> **What is needed**:
Give the listing again in full and exactly, apart from its pictures.

> **Exercise materials**:
::::::::::

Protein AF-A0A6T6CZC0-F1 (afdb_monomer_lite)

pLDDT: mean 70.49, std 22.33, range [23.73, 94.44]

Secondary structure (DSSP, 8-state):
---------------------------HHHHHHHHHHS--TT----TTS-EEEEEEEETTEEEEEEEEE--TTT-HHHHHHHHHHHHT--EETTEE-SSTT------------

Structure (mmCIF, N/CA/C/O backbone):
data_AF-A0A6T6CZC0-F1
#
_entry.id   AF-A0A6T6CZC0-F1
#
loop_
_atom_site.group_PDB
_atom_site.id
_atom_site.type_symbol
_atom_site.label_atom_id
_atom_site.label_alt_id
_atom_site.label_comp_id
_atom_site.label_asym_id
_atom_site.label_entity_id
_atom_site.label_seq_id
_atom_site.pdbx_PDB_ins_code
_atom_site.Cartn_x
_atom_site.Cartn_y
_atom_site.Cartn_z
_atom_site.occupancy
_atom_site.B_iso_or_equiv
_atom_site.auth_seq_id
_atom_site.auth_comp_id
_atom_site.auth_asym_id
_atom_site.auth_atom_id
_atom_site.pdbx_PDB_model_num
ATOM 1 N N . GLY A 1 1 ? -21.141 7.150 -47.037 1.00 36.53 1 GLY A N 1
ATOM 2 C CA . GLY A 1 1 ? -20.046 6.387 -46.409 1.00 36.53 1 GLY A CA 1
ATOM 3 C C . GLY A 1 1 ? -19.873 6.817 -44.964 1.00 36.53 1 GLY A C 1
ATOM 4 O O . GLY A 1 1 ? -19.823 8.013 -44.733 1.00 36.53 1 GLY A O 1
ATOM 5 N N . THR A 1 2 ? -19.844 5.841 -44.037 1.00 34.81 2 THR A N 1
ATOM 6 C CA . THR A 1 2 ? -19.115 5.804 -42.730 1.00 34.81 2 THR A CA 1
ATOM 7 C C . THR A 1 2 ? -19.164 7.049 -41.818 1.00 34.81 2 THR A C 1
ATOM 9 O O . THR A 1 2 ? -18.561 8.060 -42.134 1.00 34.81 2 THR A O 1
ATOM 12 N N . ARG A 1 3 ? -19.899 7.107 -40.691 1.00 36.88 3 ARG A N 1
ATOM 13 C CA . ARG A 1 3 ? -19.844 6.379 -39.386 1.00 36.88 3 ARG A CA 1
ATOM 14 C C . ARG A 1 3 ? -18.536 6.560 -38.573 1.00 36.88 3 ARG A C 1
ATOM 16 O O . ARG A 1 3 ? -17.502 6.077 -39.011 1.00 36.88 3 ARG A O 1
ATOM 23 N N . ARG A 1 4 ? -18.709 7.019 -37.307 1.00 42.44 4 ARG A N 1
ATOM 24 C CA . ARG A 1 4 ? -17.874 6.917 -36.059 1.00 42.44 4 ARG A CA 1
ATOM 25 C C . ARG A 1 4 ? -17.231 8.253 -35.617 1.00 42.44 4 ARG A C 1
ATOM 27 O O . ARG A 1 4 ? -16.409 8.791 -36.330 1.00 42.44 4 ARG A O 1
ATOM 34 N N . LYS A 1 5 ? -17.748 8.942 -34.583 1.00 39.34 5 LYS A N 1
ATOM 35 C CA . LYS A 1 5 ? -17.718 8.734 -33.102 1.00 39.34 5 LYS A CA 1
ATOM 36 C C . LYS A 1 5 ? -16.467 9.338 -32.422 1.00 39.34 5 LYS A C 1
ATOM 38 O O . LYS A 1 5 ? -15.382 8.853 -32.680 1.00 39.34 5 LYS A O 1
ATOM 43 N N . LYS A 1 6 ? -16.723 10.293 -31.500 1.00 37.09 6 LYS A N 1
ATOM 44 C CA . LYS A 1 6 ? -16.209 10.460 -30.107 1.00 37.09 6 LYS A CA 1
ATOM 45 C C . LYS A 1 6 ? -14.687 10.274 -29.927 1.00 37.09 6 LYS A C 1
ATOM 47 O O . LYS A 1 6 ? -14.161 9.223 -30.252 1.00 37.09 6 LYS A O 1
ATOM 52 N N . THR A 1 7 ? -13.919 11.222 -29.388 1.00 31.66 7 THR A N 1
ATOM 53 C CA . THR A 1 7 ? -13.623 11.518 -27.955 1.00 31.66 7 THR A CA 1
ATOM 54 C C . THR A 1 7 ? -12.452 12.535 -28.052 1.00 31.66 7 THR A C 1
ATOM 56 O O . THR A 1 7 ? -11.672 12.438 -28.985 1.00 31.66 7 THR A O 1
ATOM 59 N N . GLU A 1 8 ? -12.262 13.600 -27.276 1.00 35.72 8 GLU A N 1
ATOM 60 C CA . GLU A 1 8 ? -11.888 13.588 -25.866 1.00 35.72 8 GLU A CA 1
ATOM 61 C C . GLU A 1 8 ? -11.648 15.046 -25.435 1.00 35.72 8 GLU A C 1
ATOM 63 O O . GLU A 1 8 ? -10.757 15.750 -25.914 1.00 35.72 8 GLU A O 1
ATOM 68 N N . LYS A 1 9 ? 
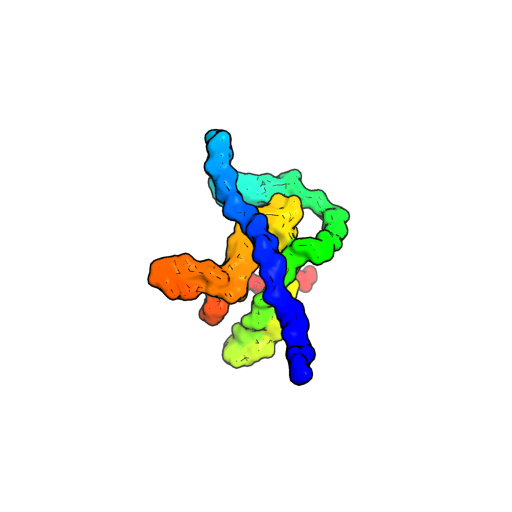-12.512 15.527 -24.543 1.00 34.69 9 LYS A N 1
ATOM 69 C CA . LYS A 1 9 ? -12.435 16.850 -23.933 1.00 34.69 9 LYS A CA 1
ATOM 70 C C . LYS A 1 9 ? -11.277 16.796 -22.932 1.00 34.69 9 LYS A C 1
ATOM 72 O O . LYS A 1 9 ? -11.443 16.243 -21.849 1.00 34.69 9 LYS A O 1
ATOM 77 N N . ARG A 1 10 ? -10.104 17.328 -23.298 1.00 32.47 10 ARG A N 1
ATOM 78 C CA . ARG A 1 10 ? -8.950 17.491 -22.394 1.00 32.47 10 ARG A CA 1
ATOM 79 C C . ARG A 1 10 ? -9.347 18.372 -21.210 1.00 32.47 10 ARG A C 1
ATOM 81 O O . ARG A 1 10 ? -9.248 19.598 -21.258 1.00 32.47 10 ARG A O 1
ATOM 88 N N . LYS A 1 11 ? -9.807 17.733 -20.140 1.00 32.84 11 LYS A N 1
ATOM 89 C CA . LYS A 1 11 ? -9.978 18.334 -18.823 1.00 32.84 11 LYS A CA 1
ATOM 90 C C . LYS A 1 11 ? -8.569 18.587 -18.281 1.00 32.84 11 LYS A C 1
ATOM 92 O O . LYS A 1 11 ? -7.857 17.666 -17.898 1.00 32.84 11 LYS A O 1
ATOM 97 N N . LYS A 1 12 ? -8.124 19.841 -18.355 1.00 36.03 12 LYS A N 1
ATOM 98 C CA . LYS A 1 12 ? -6.907 20.315 -17.690 1.00 36.03 12 LYS A CA 1
ATOM 99 C C . LYS A 1 12 ? -7.193 20.359 -16.188 1.00 36.03 12 LYS A C 1
ATOM 101 O O . LYS A 1 12 ? -7.658 21.377 -15.686 1.00 36.03 12 LYS A O 1
ATOM 106 N N . GLU A 1 13 ? -6.955 19.263 -15.480 1.00 32.84 13 GLU A N 1
ATOM 107 C CA . GLU A 1 13 ? -6.980 19.255 -14.017 1.00 32.84 13 GLU A CA 1
ATOM 108 C C . GLU A 1 13 ? -5.582 19.601 -13.484 1.00 32.84 13 GLU A C 1
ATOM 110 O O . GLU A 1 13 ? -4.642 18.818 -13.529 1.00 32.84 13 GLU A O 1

::::::::::

> **Task result**:
Protein AF-A0A6T6CZC0-F1 (afdb_monomer_lite)

pLDDT: mean 70.49, std 22.33, range [23.73, 94.44]

Secondary structure (DSSP, 8-state):
---------------------------HHHHHHHHHHS--TT----TTS-EEEEEEEETTEEEEEEEEE--TTT-HHHHHHHHHHHHT--EETTEE-SSTT------------

Structure (mmCIF, N/CA/C/O backbone):
data_AF-A0A6T6CZC0-F1
#
_entry.id   AF-A0A6T6CZC0-F1
#
loop_
_atom_site.group_PDB
_atom_site.id
_atom_site.type_symbol
_atom_site.label_atom_id
_atom_site.label_alt_id
_atom_site.label_comp_id
_atom_site.label_asym_id
_atom_site.label_entity_id
_atom_site.label_seq_id
_atom_site.pdbx_PDB_ins_code
_atom_site.Cartn_x
_atom_site.Cartn_y
_atom_site.Cartn_z
_atom_site.occupancy
_atom_site.B_iso_or_equiv
_atom_site.auth_seq_id
_atom_site.auth_comp_id
_atom_site.auth_asym_id
_atom_site.auth_atom_id
_atom_site.pdbx_PDB_model_num
ATOM 1 N N . GLY A 1 1 ? -21.141 7.150 -47.037 1.00 36.53 1 GLY A N 1
ATOM 2 C CA . GLY A 1 1 ? -20.046 6.387 -46.409 1.00 36.53 1 GLY A CA 1
ATOM 3 C C . GLY A 1 1 ? -19.873 6.817 -44.964 1.00 36.53 1 GLY A C 1
ATOM 4 O O . GLY A 1 1 ? -19.823 8.013 -44.733 1.00 36.53 1 GLY A O 1
ATOM 5 N N . THR A 1 2 ? -19.844 5.841 -44.037 1.00 34.81 2 THR A N 1
ATOM 6 C CA . THR A 1 2 ? -19.115 5.804 -42.730 1.00 34.81 2 THR A CA 1
ATOM 7 C C . THR A 1 2 ? -19.164 7.049 -41.818 1.00 34.81 2 THR A C 1
ATOM 9 O O . THR A 1 2 ? -18.561 8.060 -42.134 1.00 34.81 2 THR A O 1
ATOM 12 N N . ARG A 1 3 ? -19.899 7.107 -40.691 1.00 36.88 3 ARG A N 1
ATOM 13 C CA . ARG A 1 3 ? -19.844 6.379 -39.386 1.00 36.88 3 ARG A CA 1
ATOM 14 C C . ARG A 1 3 ? -18.536 6.560 -38.573 1.00 36.88 3 ARG A C 1
ATOM 16 O O . ARG A 1 3 ? -17.502 6.077 -39.011 1.00 36.88 3 ARG A O 1
ATOM 23 N N . ARG A 1 4 ? -18.709 7.019 -37.307 1.00 42.44 4 ARG A N 1
ATOM 24 C CA . ARG A 1 4 ? -17.874 6.917 -36.059 1.00 42.44 4 ARG A CA 1
ATOM 25 C C . ARG A 1 4 ? -17.231 8.253 -35.617 1.00 42.44 4 ARG A C 1
ATOM 27 O O . ARG A 1 4 ? -16.409 8.791 -36.330 1.00 42.44 4 ARG A O 1
ATOM 34 N N . LYS A 1 5 ? -17.748 8.942 -34.583 1.00 39.34 5 LYS A N 1
ATOM 35 C CA . LYS A 1 5 ? -17.718 8.734 -33.102 1.00 39.34 5 LYS A CA 1
ATOM 36 C C . LYS A 1 5 ? -16.467 9.338 -32.422 1.00 39.34 5 LYS A C 1
ATOM 38 O O . LYS A 1 5 ? -15.382 8.853 -32.680 1.00 39.34 5 LYS A O 1
ATOM 43 N N . LYS A 1 6 ? -16.723 10.293 -31.500 1.00 37.09 6 LYS A N 1
ATOM 44 C CA . LYS A 1 6 ? -16.209 10.460 -30.107 1.00 37.09 6 LYS A CA 1
ATOM 45 C C . LYS A 1 6 ? -14.687 10.274 -29.927 1.00 37.09 6 LYS A C 1
ATOM 47 O O . LYS A 1 6 ? -14.161 9.223 -30.252 1.00 37.09 6 LYS A O 1
ATOM 52 N N . THR A 1 7 ? -13.919 11.222 -29.388 1.00 31.66 7 THR A N 1
ATOM 53 C CA . THR A 1 7 ? -13.623 11.518 -27.955 1.00 31.66 7 THR A CA 1
ATOM 54 C C . THR A 1 7 ? -12.452 12.535 -28.052 1.00 31.66 7 THR A C 1
ATOM 56 O O . THR A 1 7 ? -11.672 12.438 -28.985 1.00 31.66 7 THR A O 1
ATOM 59 N N . GLU A 1 8 ? -12.262 13.600 -27.276 1.00 35.72 8 GLU A N 1
ATOM 60 C CA . GLU A 1 8 ? -11.888 13.588 -25.866 1.00 35.72 8 GLU A CA 1
ATOM 61 C C . GLU A 1 8 ? -11.648 15.046 -25.435 1.00 35.72 8 GLU A C 1
ATOM 63 O O . GLU A 1 8 ? -10.757 15.750 -25.914 1.00 35.72 8 GLU A O 1
ATOM 68 N N . LYS A 1 9 ? 
-12.512 15.527 -24.543 1.00 34.69 9 LYS A N 1
ATOM 69 C CA . LYS A 1 9 ? -12.435 16.850 -23.933 1.00 34.69 9 LYS A CA 1
ATOM 70 C C . LYS A 1 9 ? -11.277 16.796 -22.932 1.00 34.69 9 LYS A C 1
ATOM 72 O O . LYS A 1 9 ? -11.443 16.243 -21.849 1.00 34.69 9 LYS A O 1
ATOM 77 N N . ARG A 1 10 ? -10.104 17.328 -23.298 1.00 32.47 10 ARG A N 1
ATOM 78 C CA . ARG A 1 10 ? -8.950 17.491 -22.394 1.00 32.47 10 ARG A CA 1
ATOM 79 C C . ARG A 1 10 ? -9.347 18.372 -21.210 1.00 32.47 10 ARG A C 1
ATOM 81 O O . ARG A 1 10 ? -9.248 19.598 -21.258 1.00 32.47 10 ARG A O 1
ATOM 88 N N . LYS A 1 11 ? -9.807 17.733 -20.140 1.00 32.84 11 LYS A N 1
ATOM 89 C CA . LYS A 1 11 ? -9.978 18.334 -18.823 1.00 32.84 11 LYS A CA 1
ATOM 90 C C . LYS A 1 11 ? -8.569 18.587 -18.281 1.00 32.84 11 LYS A C 1
ATOM 92 O O . LYS A 1 11 ? -7.857 17.666 -17.898 1.00 32.84 11 LYS A O 1
ATOM 97 N N . LYS A 1 12 ? -8.124 19.841 -18.355 1.00 36.03 12 LYS A N 1
ATOM 98 C CA . LYS A 1 12 ? -6.907 20.315 -17.690 1.00 36.03 12 LYS A CA 1
ATOM 99 C C . LYS A 1 12 ? -7.193 20.359 -16.188 1.00 36.03 12 LYS A C 1
ATOM 101 O O . LYS A 1 12 ? -7.658 21.377 -15.686 1.00 36.03 12 LYS A O 1
ATOM 106 N N . GLU A 1 13 ? -6.955 19.263 -15.480 1.00 32.84 13 GLU A N 1
ATOM 107 C CA . GLU A 1 13 ? -6.980 19.255 -14.017 1.00 32.84 13 GLU A CA 1
ATOM 108 C C . GLU A 1 13 ? -5.582 19.601 -13.484 1.00 32.84 13 GLU A C 1
ATOM 110 O O . GLU A 1 13 ? -4.642 18.818 -13.529 1.00 32.84 13 GLU A O 1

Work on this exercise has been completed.